A square matrix, in which all non-diagonal elements are zeros and all diagonal elements are equal, is known as the scalar matrix. The scalar matrix is the diagonal matrix, in which elements of the principal diagonal are equal to the same constant value.
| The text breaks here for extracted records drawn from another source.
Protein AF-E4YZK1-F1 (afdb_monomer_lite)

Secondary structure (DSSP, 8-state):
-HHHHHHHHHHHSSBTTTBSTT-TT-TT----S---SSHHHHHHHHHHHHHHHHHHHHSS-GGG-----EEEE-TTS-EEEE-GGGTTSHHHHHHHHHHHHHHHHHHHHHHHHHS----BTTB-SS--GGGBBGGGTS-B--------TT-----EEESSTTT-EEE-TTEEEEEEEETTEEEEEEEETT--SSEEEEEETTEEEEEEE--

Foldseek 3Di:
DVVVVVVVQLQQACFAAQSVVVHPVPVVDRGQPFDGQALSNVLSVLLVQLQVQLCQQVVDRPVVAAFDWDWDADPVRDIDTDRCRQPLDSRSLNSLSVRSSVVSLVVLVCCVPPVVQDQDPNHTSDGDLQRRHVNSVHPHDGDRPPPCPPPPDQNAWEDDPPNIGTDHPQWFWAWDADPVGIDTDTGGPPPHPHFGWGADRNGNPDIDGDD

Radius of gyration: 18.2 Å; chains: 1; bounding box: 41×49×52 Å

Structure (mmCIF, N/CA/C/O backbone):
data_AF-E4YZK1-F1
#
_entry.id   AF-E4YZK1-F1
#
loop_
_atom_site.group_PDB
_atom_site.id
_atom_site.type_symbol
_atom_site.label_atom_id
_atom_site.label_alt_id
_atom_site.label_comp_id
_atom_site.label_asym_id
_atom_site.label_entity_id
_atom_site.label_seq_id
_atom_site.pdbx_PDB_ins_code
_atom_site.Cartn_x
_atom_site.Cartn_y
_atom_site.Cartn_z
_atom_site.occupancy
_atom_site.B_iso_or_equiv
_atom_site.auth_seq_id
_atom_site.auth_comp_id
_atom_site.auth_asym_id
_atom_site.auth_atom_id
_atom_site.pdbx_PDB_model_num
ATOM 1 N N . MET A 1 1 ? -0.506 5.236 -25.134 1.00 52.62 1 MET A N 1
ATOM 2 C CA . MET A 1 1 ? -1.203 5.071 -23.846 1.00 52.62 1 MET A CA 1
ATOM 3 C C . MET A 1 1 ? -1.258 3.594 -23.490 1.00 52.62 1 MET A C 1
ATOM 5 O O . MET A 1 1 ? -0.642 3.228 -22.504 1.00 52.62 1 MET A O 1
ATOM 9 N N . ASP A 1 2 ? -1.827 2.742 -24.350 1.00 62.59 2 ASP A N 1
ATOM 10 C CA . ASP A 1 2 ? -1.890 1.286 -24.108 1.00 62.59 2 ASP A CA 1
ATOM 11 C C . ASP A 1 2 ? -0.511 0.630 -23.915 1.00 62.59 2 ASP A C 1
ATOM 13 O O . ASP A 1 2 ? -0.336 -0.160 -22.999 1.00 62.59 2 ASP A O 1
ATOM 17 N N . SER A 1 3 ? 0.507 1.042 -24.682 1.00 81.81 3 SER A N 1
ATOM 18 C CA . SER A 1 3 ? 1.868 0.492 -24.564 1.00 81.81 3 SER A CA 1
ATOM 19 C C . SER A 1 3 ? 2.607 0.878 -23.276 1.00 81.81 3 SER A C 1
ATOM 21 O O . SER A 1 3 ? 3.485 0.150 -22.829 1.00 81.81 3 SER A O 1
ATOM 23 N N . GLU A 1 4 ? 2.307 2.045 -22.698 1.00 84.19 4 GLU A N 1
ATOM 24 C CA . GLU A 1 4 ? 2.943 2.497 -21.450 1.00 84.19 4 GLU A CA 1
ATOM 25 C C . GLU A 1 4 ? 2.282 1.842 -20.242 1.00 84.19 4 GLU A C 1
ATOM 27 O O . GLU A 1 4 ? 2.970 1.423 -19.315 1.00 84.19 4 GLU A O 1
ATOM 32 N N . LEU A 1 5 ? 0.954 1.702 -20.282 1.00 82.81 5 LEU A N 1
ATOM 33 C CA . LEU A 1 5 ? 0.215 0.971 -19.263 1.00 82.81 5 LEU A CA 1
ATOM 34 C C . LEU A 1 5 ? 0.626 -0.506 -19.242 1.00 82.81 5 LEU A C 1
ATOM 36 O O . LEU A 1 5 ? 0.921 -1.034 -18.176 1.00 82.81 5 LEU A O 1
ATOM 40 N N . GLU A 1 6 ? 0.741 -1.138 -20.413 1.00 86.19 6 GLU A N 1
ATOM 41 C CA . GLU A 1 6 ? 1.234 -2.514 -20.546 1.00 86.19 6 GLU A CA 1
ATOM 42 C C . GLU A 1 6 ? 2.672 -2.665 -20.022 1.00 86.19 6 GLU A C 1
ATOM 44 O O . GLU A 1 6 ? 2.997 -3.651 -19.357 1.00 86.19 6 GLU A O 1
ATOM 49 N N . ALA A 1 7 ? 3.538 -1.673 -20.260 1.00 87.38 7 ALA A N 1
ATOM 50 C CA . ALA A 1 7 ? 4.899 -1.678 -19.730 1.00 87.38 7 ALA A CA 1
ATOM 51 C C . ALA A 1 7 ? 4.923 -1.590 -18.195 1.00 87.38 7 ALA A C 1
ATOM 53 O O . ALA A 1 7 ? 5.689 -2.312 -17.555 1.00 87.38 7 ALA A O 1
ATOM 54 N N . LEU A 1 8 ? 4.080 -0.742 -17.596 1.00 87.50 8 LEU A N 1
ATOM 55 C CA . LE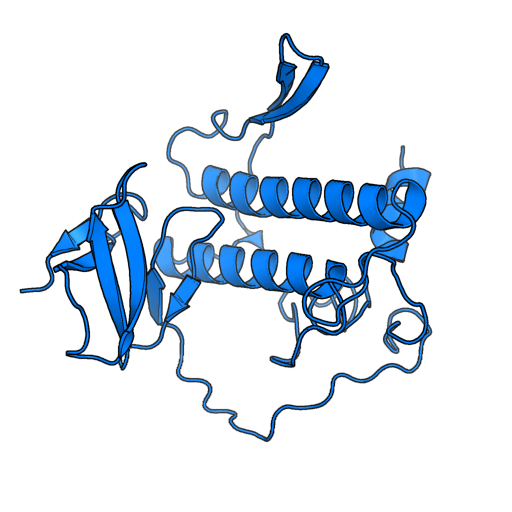U A 1 8 ? 3.942 -0.642 -16.141 1.00 87.50 8 LEU A CA 1
ATOM 56 C C . LEU A 1 8 ? 3.377 -1.934 -15.544 1.00 87.50 8 LEU A C 1
ATOM 58 O O . LEU A 1 8 ? 3.929 -2.442 -14.568 1.00 87.50 8 LEU A O 1
ATOM 62 N N . GLU A 1 9 ? 2.329 -2.494 -16.151 1.00 87.38 9 GLU A N 1
ATOM 63 C CA . GLU A 1 9 ? 1.741 -3.765 -15.724 1.00 87.38 9 GLU A CA 1
ATOM 64 C C . GLU A 1 9 ? 2.791 -4.880 -15.767 1.00 87.38 9 GLU A C 1
ATOM 66 O O . GLU A 1 9 ? 3.002 -5.573 -14.775 1.00 87.38 9 GLU A O 1
ATOM 71 N N . THR A 1 10 ? 3.532 -4.998 -16.869 1.00 87.69 10 THR A N 1
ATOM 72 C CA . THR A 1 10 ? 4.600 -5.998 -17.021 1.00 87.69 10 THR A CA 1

Thus, a square matrix \(A = {\left[{{a_{ij}}} \right]_{m \times m}}\) is said to be a diagonal matrix if \({a_{ij}} = 0\) for \(i \neq j\) and \(a_{i j}=k\) (some constant) for \(i=j\).

Example:

\(\left[ {\begin{array}{*{20}{c}} a&0\\ 0&a \end{array}} \right],\,\left[ {\begin{array}{*{20}{c}} \begin{array}{l} 5\\ 0\\ 0 \end{array}&\begin{array}{l} 0\\ 5\\ 0 \end{array}&\begin{array}{l} 0\\ 0\\ 5 \end{array} \end{array}} \right]\)

Identity Matrix or Unit Matrix

A square matrix, in which all non-diagonal elements are zeros all diagonal elements are equal to one, is known as an identity matrix or unit matrix. A diagonal matrix, in which elements of the principal diagonal are equal to the one \((1)\) known as the unit matrix.

Thus, a square matrix \(A = {\left[{{a_{ij}}} \right]_{m \times m}}\) is said to be a diagonal matrix if \({a_{ij}} = 0\) for \(i \neq j\) and \(a_{i j}=1\) for \(i=j\)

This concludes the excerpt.